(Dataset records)
*** Block opens ***

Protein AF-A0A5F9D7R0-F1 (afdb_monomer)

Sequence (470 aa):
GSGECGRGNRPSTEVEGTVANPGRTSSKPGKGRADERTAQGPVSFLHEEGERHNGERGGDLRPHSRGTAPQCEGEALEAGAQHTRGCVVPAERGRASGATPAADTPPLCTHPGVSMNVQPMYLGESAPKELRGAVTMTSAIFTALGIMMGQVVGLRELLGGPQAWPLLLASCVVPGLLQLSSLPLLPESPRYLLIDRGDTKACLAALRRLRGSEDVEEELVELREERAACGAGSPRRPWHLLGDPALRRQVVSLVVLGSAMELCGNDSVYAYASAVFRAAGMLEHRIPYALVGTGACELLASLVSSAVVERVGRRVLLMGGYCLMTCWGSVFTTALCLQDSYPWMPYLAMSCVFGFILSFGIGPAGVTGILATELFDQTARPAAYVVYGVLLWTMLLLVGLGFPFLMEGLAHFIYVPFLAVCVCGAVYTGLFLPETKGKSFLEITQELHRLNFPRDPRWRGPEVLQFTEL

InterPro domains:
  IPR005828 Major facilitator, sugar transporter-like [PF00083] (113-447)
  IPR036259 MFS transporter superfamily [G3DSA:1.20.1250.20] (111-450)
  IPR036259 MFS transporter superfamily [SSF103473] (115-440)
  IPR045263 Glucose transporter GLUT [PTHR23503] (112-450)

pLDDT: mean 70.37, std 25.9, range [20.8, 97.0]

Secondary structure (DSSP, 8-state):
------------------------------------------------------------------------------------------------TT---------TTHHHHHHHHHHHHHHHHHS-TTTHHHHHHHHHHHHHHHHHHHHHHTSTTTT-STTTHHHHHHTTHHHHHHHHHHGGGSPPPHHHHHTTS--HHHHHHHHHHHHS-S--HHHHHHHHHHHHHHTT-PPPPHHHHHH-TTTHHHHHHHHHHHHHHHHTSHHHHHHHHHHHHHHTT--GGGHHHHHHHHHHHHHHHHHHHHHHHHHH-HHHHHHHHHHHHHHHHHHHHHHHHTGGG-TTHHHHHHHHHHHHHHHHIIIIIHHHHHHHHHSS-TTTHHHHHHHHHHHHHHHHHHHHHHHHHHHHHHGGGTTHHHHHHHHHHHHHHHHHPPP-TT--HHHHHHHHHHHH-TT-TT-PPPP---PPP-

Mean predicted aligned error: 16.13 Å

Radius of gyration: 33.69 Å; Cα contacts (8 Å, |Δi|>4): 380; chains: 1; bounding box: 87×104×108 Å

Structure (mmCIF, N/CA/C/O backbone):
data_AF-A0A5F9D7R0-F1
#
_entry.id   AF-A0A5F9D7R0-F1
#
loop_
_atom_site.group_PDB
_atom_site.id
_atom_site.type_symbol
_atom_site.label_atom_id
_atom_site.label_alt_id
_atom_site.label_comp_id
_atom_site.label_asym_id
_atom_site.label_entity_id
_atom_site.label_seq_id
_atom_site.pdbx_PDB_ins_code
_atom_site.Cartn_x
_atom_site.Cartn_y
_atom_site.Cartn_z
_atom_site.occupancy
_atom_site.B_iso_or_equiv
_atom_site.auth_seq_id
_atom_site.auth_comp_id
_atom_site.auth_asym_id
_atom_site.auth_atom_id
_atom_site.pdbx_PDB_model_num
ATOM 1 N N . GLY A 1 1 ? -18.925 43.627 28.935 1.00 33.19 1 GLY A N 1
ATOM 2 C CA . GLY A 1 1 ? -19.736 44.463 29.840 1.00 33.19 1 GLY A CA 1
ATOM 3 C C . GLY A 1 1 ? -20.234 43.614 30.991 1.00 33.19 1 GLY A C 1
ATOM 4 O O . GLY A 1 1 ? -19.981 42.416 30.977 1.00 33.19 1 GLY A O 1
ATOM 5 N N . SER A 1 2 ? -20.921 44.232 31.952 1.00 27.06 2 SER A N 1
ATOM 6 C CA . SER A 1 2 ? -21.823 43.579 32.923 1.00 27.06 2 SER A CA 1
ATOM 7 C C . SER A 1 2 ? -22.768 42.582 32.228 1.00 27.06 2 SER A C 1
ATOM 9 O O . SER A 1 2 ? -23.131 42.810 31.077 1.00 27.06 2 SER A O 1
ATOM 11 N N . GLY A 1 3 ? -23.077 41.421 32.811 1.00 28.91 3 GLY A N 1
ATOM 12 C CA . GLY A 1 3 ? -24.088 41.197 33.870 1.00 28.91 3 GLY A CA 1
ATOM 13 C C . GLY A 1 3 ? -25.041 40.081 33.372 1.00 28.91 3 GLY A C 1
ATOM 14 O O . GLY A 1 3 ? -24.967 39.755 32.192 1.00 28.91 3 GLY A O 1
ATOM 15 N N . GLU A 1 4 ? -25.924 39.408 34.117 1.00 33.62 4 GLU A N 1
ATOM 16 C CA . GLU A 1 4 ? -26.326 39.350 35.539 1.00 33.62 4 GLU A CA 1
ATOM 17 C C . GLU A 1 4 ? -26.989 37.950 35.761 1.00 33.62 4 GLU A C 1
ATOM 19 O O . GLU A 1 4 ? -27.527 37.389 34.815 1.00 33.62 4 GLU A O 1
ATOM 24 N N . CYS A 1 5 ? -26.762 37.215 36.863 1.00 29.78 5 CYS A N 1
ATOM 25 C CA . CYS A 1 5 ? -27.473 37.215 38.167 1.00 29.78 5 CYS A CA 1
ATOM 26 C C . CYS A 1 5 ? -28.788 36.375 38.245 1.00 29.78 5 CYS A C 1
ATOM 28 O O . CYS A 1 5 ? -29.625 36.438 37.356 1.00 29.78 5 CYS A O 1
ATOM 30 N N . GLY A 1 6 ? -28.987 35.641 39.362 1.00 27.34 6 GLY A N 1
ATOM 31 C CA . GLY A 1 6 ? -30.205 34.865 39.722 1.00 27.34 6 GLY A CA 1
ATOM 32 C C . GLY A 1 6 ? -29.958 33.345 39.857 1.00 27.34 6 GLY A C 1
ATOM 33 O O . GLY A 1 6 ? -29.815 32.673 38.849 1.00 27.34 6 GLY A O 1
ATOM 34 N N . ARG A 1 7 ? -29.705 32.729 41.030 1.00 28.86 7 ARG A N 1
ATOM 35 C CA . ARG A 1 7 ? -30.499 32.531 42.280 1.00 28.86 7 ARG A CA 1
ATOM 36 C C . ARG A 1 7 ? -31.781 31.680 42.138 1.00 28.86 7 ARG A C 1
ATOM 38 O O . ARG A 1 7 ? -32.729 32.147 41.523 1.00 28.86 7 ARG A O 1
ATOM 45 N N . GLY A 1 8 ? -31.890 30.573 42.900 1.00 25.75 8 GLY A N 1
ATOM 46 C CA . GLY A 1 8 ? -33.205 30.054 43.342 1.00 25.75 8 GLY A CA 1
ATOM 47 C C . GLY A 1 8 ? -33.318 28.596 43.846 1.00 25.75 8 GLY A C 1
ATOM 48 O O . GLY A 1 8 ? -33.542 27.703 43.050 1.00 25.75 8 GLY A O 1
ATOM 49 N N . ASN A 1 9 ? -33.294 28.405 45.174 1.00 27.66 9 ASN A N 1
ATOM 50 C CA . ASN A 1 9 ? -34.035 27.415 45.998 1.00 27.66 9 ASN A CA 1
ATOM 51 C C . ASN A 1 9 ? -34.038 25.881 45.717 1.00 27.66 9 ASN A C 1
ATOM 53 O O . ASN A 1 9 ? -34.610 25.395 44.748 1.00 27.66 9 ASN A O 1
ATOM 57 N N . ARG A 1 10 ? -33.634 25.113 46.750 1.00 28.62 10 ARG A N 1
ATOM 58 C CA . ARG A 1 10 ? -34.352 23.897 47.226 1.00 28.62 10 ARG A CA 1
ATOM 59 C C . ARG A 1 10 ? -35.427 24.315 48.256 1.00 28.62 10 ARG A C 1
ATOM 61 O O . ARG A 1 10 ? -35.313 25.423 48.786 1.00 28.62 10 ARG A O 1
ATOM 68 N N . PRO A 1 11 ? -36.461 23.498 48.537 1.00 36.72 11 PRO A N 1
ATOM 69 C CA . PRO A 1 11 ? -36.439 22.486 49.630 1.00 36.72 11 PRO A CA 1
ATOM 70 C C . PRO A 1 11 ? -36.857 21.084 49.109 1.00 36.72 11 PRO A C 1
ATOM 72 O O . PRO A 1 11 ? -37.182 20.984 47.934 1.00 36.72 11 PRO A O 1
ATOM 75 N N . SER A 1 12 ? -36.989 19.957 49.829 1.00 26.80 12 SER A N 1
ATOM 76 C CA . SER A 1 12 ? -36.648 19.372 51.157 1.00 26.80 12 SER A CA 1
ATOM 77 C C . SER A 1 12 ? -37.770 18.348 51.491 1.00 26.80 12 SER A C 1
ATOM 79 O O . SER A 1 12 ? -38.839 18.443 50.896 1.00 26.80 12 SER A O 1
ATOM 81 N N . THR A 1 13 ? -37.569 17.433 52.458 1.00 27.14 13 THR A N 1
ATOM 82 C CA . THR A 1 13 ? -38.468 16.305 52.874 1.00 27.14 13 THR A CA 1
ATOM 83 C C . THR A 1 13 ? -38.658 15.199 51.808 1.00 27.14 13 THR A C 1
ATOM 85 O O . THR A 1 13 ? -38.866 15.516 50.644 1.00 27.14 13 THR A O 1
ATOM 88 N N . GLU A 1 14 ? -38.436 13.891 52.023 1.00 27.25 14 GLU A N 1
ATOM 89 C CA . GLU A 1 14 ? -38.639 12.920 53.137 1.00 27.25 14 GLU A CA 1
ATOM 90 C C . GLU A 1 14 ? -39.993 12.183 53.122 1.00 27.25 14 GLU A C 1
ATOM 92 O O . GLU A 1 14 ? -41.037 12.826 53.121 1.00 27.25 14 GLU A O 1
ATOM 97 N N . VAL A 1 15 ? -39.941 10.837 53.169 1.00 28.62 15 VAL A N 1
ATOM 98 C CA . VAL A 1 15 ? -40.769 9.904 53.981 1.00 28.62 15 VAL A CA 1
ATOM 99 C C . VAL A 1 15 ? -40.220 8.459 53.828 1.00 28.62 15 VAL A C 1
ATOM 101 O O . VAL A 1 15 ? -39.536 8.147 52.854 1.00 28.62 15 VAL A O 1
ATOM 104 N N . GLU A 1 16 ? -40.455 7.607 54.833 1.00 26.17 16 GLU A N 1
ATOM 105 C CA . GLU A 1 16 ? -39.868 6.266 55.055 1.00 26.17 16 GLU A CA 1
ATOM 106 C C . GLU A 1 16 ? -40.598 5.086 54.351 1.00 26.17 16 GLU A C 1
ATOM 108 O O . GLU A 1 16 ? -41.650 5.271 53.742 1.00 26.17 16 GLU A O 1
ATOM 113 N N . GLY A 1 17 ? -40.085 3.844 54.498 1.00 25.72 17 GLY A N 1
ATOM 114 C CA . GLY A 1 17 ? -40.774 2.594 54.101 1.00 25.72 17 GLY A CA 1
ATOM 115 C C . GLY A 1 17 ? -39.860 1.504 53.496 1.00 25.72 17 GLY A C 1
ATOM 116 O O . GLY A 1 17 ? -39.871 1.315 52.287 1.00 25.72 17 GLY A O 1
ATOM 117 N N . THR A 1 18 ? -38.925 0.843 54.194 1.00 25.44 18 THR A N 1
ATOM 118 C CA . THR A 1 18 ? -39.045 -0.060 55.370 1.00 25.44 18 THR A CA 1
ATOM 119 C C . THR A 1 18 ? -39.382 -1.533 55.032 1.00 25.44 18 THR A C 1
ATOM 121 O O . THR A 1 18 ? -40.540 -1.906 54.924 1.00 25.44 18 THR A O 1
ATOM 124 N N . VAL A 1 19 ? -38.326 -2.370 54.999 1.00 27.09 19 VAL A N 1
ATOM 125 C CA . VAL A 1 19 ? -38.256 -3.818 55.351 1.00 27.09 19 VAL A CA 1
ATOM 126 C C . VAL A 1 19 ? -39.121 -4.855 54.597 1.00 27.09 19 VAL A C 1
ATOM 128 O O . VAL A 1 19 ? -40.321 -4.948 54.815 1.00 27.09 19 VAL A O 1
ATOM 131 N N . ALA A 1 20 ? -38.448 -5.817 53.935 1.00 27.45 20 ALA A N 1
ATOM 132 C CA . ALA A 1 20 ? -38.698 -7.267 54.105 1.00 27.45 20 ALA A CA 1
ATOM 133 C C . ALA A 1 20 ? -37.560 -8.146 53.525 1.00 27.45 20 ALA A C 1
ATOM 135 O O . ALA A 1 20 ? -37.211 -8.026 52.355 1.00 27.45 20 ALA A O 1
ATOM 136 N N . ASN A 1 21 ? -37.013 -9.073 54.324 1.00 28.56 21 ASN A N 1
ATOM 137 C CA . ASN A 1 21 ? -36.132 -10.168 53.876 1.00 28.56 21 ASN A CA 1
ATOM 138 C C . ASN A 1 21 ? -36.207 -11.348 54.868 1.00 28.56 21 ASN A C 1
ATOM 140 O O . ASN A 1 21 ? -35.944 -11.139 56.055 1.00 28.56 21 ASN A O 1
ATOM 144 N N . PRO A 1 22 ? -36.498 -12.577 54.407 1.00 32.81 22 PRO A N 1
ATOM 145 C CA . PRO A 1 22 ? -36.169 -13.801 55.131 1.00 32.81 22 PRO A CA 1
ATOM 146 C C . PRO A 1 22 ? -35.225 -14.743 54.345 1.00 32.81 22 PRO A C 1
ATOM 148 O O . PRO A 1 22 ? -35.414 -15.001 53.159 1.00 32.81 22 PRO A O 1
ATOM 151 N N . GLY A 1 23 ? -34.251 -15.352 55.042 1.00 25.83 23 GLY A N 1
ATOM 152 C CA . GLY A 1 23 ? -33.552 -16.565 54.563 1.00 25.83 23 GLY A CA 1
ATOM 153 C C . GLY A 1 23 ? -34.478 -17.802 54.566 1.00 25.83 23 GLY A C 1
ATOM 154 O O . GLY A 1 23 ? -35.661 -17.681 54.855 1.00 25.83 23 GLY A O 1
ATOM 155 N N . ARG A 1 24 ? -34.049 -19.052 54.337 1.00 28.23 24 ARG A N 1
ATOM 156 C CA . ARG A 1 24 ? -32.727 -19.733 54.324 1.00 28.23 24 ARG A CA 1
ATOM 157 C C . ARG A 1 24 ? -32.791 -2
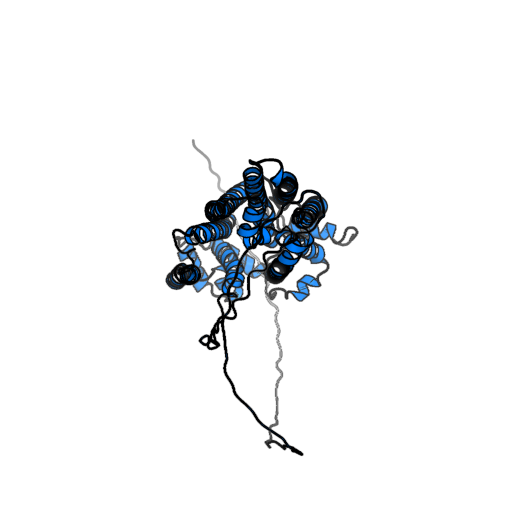0.873 53.240 1.00 28.23 24 ARG A C 1
ATOM 159 O O . ARG A 1 24 ? -33.700 -20.827 52.426 1.00 28.23 24 ARG A O 1
ATOM 166 N N . THR A 1 25 ? -31.943 -21.907 53.078 1.00 26.56 25 THR A N 1
ATOM 167 C CA . THR A 1 25 ? -30.930 -22.564 53.938 1.00 26.56 25 THR A CA 1
ATOM 168 C C . THR A 1 25 ? -29.889 -23.368 53.127 1.00 26.56 25 THR A C 1
ATOM 170 O O . THR A 1 25 ? -30.149 -23.811 52.016 1.00 26.56 25 THR A O 1
ATOM 173 N N . SER A 1 26 ? -28.727 -23.596 53.748 1.00 25.86 26 SER A N 1
ATOM 174 C CA . SER A 1 26 ? -27.702 -24.629 53.482 1.00 25.86 26 SER A CA 1
ATOM 175 C C . SER A 1 26 ? -28.176 -25.995 52.938 1.00 25.86 26 SER A C 1
ATOM 177 O O . SER A 1 26 ? -29.136 -26.554 53.464 1.00 25.86 26 SER A O 1
ATOM 179 N N . SER A 1 27 ? -27.387 -26.618 52.041 1.00 25.98 27 SER A N 1
ATOM 180 C CA . SER A 1 27 ? -27.001 -28.042 52.190 1.00 25.98 27 SER A CA 1
ATOM 181 C C . SER A 1 27 ? -25.759 -28.489 51.372 1.00 25.98 27 SER A C 1
ATOM 183 O O . SER A 1 27 ? -25.639 -28.290 50.168 1.00 25.98 27 SER A O 1
ATOM 185 N N . LYS A 1 28 ? -24.837 -29.152 52.082 1.00 28.06 28 LYS A N 1
ATOM 186 C CA . LYS A 1 28 ? -23.778 -30.118 51.687 1.00 28.06 28 LYS A CA 1
ATOM 187 C C . LYS A 1 28 ? -23.687 -31.083 52.898 1.00 28.06 28 LYS A C 1
ATOM 189 O O . LYS A 1 28 ? -23.963 -30.581 53.994 1.00 28.06 28 LYS A O 1
ATOM 194 N N . PRO A 1 29 ? -23.310 -32.387 52.800 1.00 38.31 29 PRO A N 1
ATOM 195 C CA . PRO A 1 29 ? -21.980 -32.790 52.290 1.00 38.31 29 PRO A CA 1
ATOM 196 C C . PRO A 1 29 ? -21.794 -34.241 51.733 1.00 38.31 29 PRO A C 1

*** Block closes ***

> DIRECTIONS FOR THIS TASK: The lines above, starting at the one with "ATOM 75 N N" and ending at the one with "ATOM 81 N N", are the only ones to return, exactly as written.

> TASK RESPONSE:
ATOM 75 N N . SER A 1 12 ? -36.989 19.957 49.829 1.00 26.80 12 SER A N 1
ATOM 76 C CA . SER A 1 12 ? -36.648 19.372 51.157 1.00 26.80 12 SER A CA 1
ATOM 77 C C . SER A 1 12 ? -37.770 18.348 51.491 1.00 26.80 12 SER A C 1
ATOM 79 O O . SER A 1 12 ? -38.839 18.443 50.896 1.00 26.80 12 SER A O 1
ATOM 81 N N . THR A 1 13 ? -37.569 17.433 52.458 1.00 27.14 13 THR A N 1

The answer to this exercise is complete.